Date of Award


Document Type


Degree Name

Master of Arts in Art History



First Advisor

Esperanca Camara

Second Advisor

Dr. James Hutson

Third Advisor

Steve Cody


This paper analyzes the artist Hieronymus Bosch and his triptych The Temptation of St Anthony in an attempt to elucidate the creative adoption of medieval tropes to invent new forms of monstrosity in his art and exciting imagery. Throughout this paper, I will review how historians have viewed Bosch’s art and an understanding of the ideas surrounding why Bosch chooses to take on the task of telling the stories of creation and St Anthony’s torment. The Middle Ages saw a spike of creative freedoms and visual interpretations of exotic, otherworldly beasts, from dragon-like beings to inhabitants of far-off lands. Bosch was heavily influenced by this imagery, creating his sketches of the bellymae, a famous medieval creature.
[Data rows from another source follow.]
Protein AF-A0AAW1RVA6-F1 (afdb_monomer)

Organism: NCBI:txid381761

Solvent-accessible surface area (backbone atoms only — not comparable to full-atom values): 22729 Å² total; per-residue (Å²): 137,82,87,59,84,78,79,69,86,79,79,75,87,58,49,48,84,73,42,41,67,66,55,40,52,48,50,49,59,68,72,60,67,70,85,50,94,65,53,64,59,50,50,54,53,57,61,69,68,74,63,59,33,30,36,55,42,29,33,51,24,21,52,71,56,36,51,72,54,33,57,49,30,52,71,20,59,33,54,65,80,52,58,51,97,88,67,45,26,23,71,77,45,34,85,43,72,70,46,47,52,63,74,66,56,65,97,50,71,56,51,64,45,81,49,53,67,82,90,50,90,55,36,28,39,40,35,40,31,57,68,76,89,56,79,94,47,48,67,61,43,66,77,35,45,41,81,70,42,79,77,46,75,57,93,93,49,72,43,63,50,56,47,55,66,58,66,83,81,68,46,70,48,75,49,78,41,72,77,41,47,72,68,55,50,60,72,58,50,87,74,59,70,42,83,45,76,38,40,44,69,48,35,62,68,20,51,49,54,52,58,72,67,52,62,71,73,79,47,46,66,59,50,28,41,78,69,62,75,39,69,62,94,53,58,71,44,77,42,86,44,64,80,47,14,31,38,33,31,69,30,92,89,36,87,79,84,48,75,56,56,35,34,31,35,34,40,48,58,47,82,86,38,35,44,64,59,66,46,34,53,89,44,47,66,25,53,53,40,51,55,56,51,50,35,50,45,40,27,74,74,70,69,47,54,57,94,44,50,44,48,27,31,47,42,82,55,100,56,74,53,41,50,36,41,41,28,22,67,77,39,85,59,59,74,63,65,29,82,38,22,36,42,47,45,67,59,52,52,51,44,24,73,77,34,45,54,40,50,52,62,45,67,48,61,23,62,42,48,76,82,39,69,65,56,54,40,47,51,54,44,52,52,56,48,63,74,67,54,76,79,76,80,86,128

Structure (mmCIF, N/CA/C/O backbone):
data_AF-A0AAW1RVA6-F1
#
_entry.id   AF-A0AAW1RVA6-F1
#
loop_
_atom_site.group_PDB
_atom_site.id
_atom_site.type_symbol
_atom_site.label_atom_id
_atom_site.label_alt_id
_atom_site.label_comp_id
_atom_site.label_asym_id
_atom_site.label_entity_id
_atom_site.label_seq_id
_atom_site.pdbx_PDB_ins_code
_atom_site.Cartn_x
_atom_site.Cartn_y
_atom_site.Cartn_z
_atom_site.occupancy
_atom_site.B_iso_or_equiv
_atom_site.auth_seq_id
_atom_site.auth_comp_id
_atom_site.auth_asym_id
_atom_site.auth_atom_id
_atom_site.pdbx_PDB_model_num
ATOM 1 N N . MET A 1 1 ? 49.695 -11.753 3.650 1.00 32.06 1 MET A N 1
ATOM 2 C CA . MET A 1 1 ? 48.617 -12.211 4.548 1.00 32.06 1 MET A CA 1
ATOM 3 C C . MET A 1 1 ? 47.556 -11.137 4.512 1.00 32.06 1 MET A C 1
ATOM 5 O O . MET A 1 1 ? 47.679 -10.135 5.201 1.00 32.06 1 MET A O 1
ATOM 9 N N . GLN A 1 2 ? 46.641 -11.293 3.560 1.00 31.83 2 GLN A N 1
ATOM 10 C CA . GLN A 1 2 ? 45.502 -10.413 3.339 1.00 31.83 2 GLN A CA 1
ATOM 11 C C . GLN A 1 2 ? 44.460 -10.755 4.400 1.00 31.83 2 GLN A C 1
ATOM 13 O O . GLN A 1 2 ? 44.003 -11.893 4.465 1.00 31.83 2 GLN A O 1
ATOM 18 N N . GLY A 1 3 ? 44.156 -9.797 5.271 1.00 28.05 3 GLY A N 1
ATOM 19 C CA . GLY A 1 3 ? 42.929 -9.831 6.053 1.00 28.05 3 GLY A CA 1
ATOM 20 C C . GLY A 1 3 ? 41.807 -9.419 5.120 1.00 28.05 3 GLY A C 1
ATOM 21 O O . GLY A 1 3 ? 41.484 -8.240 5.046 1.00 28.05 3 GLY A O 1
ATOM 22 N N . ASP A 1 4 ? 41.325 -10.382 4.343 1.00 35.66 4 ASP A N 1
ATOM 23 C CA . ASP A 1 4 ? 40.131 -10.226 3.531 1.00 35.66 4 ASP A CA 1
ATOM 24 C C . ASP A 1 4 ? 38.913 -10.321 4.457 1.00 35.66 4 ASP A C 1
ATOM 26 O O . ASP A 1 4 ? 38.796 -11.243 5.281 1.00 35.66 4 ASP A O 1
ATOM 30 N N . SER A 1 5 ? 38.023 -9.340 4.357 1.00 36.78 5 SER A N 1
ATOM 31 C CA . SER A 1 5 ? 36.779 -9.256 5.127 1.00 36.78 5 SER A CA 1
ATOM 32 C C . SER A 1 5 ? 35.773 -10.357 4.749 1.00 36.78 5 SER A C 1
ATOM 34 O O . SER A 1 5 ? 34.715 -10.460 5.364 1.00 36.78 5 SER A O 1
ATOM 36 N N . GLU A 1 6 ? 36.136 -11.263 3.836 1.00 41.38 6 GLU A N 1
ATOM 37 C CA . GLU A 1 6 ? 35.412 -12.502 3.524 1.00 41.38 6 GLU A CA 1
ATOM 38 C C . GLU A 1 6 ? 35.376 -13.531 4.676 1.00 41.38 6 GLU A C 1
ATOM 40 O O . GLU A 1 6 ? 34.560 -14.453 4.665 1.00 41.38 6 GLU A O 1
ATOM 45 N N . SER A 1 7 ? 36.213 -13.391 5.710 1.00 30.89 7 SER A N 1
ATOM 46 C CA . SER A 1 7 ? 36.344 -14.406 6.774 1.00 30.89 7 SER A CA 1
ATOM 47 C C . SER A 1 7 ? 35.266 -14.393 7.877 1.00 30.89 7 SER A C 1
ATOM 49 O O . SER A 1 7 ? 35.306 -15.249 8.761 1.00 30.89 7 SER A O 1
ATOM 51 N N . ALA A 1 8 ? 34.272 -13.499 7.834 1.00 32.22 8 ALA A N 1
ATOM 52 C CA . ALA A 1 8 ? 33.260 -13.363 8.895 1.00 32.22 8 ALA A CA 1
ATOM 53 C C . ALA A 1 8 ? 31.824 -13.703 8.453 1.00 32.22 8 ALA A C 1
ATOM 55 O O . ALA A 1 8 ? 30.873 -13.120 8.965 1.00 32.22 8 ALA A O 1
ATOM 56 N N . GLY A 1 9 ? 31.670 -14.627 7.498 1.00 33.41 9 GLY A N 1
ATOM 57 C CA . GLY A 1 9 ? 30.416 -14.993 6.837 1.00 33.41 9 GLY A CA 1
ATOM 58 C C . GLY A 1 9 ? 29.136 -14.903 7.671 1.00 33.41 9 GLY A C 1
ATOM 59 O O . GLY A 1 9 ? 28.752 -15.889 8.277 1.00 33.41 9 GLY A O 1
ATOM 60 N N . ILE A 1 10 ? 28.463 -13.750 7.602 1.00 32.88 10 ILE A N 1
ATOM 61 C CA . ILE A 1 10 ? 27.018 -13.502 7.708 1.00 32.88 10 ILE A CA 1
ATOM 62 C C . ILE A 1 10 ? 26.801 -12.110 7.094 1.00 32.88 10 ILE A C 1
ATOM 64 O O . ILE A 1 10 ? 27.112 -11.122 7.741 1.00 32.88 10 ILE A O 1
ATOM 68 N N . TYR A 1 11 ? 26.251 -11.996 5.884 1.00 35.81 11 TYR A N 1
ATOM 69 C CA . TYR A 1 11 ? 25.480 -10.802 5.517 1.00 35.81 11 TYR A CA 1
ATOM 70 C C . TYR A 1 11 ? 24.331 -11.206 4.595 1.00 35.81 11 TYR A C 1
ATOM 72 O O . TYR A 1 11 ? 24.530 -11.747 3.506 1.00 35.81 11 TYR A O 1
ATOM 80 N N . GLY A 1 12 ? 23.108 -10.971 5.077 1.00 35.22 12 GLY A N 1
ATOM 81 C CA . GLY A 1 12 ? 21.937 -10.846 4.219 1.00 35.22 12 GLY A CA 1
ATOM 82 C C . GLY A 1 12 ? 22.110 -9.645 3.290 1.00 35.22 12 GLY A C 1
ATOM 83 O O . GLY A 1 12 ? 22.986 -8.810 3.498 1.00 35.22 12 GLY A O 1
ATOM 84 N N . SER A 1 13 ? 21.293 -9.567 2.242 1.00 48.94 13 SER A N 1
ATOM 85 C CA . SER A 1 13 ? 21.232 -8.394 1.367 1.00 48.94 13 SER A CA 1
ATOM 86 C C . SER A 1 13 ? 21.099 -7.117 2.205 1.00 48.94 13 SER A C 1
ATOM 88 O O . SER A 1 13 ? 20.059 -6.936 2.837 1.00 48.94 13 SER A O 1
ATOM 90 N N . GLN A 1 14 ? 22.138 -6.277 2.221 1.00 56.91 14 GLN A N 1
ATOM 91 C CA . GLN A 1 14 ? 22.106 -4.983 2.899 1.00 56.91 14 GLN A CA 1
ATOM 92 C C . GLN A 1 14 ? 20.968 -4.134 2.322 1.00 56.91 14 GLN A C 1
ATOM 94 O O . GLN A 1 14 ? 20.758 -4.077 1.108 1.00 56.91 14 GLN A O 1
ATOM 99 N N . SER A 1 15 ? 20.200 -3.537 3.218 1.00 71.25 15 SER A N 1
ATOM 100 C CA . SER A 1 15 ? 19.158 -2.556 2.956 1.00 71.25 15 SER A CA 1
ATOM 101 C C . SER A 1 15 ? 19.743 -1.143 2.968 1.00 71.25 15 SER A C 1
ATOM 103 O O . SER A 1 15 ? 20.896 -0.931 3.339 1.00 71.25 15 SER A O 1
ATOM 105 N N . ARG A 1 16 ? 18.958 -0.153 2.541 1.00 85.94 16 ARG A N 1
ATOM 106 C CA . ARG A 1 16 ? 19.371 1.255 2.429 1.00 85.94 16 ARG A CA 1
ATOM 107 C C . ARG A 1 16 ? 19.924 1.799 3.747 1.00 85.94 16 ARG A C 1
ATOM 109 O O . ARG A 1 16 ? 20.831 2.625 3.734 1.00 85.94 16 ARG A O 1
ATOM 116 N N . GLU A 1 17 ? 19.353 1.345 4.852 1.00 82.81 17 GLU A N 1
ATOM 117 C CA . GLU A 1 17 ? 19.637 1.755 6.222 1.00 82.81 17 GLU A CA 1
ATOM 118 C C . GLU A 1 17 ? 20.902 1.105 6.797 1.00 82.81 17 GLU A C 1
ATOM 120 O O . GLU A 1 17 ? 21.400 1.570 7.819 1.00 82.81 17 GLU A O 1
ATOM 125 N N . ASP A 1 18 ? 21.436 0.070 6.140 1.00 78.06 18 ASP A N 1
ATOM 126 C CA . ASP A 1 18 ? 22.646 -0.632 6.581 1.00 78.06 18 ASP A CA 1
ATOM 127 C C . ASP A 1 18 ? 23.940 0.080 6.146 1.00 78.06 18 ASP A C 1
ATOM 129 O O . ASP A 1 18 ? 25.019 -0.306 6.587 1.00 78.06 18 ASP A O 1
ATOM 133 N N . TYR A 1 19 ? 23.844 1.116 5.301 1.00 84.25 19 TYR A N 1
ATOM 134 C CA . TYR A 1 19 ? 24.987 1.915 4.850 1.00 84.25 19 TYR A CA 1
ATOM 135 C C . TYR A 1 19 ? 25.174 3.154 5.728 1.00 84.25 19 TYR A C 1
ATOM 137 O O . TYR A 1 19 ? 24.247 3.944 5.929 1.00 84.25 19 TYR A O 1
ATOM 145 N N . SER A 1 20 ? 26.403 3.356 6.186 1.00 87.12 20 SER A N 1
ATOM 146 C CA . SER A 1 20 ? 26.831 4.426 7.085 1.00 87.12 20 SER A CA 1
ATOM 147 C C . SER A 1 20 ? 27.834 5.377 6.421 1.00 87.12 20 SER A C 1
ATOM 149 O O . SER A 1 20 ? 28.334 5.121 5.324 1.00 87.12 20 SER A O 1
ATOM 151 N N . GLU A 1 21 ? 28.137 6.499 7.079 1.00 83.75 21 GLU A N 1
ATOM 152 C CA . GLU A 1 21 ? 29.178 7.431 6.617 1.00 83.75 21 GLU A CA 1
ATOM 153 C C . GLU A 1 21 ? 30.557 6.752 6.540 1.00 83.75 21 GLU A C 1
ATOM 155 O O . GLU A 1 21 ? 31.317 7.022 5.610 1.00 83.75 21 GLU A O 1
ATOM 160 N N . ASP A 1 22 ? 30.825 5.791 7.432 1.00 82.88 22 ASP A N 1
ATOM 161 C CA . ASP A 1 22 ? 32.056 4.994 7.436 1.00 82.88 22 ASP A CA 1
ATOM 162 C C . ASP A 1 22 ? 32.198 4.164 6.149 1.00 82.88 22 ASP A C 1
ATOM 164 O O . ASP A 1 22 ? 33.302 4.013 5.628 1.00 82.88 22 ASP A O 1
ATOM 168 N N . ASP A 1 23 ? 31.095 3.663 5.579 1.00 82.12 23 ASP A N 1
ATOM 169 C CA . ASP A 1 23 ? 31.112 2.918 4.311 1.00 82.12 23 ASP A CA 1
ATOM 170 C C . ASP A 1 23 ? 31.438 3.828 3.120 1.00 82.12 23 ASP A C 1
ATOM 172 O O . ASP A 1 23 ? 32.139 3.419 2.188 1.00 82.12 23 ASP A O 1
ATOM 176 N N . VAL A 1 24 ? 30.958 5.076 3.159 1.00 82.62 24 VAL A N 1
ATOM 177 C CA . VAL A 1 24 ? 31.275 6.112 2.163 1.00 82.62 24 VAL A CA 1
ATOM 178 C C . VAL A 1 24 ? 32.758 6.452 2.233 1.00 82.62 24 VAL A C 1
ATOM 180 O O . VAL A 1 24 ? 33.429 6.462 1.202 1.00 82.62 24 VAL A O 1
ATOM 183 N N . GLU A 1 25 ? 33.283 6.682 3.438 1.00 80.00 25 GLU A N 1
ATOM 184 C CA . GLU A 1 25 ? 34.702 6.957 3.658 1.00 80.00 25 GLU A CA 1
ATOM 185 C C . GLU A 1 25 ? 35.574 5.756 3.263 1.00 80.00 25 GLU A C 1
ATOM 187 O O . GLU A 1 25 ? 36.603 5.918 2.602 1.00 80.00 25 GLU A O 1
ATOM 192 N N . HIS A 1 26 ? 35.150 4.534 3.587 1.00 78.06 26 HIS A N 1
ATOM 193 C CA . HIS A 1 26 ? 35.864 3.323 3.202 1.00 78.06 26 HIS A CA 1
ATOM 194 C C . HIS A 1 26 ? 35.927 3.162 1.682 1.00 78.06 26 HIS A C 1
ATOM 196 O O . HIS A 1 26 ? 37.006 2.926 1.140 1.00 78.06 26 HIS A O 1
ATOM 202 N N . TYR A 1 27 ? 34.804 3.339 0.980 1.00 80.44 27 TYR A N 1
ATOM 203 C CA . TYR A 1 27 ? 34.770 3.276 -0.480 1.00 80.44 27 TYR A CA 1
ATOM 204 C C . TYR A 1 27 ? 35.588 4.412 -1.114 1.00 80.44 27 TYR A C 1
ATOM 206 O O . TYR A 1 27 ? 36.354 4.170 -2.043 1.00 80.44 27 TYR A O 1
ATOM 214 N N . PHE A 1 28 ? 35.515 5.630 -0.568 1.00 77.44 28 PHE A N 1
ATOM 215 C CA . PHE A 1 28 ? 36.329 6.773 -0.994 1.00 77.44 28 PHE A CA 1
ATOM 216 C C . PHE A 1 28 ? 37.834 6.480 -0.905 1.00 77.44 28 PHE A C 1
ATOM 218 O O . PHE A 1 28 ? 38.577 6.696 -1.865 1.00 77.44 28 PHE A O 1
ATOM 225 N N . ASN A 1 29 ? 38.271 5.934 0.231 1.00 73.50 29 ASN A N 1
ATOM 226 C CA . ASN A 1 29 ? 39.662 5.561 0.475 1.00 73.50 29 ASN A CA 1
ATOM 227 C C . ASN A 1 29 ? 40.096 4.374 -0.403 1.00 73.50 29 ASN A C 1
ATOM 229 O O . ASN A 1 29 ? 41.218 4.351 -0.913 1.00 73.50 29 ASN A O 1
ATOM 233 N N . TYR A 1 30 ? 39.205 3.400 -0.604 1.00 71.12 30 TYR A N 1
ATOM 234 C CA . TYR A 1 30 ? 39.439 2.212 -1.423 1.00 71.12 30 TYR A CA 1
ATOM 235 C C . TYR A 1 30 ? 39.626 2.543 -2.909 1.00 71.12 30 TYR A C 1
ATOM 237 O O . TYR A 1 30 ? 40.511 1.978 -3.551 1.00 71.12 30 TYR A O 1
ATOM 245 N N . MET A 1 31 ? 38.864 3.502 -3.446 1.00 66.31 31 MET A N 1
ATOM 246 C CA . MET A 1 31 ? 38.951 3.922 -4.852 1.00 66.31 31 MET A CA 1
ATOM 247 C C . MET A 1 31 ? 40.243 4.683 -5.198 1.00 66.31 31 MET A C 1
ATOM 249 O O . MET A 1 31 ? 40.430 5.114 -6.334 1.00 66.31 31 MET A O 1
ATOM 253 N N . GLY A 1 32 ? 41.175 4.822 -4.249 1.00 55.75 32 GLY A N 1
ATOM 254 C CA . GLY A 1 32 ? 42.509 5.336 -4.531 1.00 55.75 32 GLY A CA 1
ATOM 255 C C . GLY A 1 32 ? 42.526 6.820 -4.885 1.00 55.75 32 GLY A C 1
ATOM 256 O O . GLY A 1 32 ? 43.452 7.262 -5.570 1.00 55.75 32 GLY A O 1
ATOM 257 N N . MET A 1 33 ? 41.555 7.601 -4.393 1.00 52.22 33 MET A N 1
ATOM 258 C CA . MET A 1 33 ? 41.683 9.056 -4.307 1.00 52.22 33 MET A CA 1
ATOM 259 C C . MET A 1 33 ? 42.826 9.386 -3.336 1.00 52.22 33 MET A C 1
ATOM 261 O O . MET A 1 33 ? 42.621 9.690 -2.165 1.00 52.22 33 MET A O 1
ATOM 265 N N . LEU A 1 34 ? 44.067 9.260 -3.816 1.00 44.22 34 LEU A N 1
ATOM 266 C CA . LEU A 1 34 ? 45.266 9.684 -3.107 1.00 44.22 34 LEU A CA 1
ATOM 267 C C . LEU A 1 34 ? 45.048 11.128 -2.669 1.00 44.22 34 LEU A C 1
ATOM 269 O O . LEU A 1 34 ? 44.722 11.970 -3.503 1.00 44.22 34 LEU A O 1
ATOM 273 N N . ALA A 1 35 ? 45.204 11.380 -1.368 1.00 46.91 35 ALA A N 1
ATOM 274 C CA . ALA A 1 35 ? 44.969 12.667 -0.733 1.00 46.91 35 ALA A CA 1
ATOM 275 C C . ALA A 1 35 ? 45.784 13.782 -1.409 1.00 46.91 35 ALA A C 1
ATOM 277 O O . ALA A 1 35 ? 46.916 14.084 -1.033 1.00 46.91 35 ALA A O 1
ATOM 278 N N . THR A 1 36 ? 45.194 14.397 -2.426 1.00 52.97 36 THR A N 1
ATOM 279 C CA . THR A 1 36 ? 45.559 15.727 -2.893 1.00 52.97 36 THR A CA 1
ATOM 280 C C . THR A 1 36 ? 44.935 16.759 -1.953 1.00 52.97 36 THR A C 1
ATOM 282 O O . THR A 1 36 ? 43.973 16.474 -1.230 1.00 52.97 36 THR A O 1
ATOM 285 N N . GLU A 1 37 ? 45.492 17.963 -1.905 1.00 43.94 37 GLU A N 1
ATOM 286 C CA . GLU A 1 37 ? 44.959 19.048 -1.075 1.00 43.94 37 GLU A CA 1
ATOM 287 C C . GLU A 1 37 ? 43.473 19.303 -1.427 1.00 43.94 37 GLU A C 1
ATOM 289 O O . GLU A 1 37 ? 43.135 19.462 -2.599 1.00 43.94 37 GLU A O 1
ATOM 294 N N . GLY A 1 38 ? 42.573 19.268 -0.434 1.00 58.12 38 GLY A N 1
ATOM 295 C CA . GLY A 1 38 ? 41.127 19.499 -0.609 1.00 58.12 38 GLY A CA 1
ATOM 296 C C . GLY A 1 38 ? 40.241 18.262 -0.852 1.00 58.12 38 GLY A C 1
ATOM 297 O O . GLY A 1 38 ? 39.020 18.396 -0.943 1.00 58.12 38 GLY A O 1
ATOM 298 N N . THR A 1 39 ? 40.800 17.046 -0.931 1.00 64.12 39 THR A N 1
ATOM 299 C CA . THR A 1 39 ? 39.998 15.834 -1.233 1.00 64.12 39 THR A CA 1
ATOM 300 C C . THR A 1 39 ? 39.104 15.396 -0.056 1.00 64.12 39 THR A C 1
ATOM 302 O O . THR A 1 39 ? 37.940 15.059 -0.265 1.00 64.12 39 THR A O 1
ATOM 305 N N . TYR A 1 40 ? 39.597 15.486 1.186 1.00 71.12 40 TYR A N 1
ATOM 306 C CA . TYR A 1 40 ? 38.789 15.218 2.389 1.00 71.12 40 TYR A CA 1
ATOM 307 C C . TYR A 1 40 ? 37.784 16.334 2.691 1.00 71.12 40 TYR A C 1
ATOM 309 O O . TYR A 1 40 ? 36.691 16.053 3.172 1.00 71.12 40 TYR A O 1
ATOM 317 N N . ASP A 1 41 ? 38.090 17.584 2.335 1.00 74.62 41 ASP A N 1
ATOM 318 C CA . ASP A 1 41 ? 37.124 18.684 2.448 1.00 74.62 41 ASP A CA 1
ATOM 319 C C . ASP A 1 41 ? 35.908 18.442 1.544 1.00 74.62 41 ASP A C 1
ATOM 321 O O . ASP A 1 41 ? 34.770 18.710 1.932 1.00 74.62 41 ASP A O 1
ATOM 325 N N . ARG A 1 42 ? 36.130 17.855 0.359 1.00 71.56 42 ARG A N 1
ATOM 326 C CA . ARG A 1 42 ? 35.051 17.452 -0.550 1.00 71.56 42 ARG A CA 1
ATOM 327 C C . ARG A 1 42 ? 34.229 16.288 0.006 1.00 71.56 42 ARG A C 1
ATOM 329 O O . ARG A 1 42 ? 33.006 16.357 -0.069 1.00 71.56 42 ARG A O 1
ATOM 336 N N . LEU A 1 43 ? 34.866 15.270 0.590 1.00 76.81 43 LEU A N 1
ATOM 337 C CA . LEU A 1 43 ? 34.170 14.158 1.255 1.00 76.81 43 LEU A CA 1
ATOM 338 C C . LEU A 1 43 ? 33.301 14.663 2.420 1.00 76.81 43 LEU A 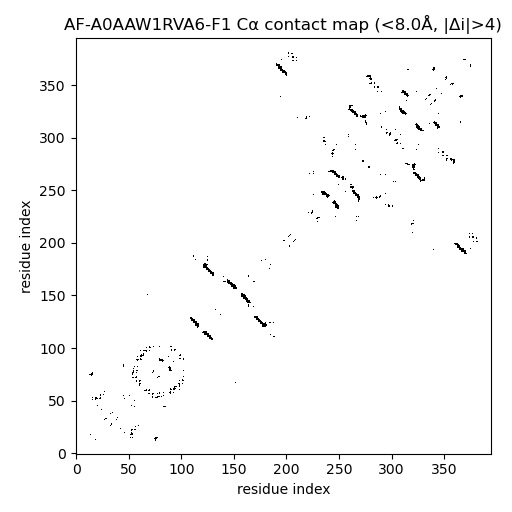C 1
ATOM 340 O O . LEU A 1 43 ? 32.104 14.383 2.464 1.00 76.81 43 LEU A O 1
ATOM 344 N N . ASN A 1 44 ? 33.869 15.493 3.297 1.00 80.19 44 ASN A N 1
ATOM 345 C CA . ASN A 1 44 ? 33.155 16.104 4.420 1.00 80.19 44 ASN A CA 1
ATOM 346 C C . ASN A 1 44 ? 31.983 16.974 3.944 1.00 80.19 44 ASN A C 1
ATOM 348 O O . ASN A 1 44 ? 30.888 16.926 4.506 1.00 80.19 44 ASN A O 1
ATOM 352 N N . SER A 1 45 ? 32.178 17.735 2.863 1.00 79.56 45 SER A N 1
ATOM 353 C CA . SER A 1 45 ? 31.106 18.521 2.252 1.00 79.56 45 SER A CA 1
ATOM 354 C C . SER A 1 45 ? 30.000 17.629 1.678 1.00 79.56 45 SER A C 1
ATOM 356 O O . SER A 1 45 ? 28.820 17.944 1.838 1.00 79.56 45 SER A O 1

Bosch would move on to create large-scale paintings filled with small details of a two-legged horned and pale goblin-like creature alongside the heavenly Saint Anthony holding his hands in prayer in the symbol of the cross. The ugly and the monstrous are symbols of sin and mischievous behavior, something unknown and new to the viewer that can instill fear or excite and pique interest. Throughout this paper, I hope to convince you that Bosch’s skill for inventing monstrous and creative images was his priority when creating his artwork. He chose specific religious stories and themes that would allow him to express this. This thesis will argue that the seemingly inventive subject matter used by Bosch in his works like his St. Anthony actually built on the medieval tradition, allowing him greater inventions.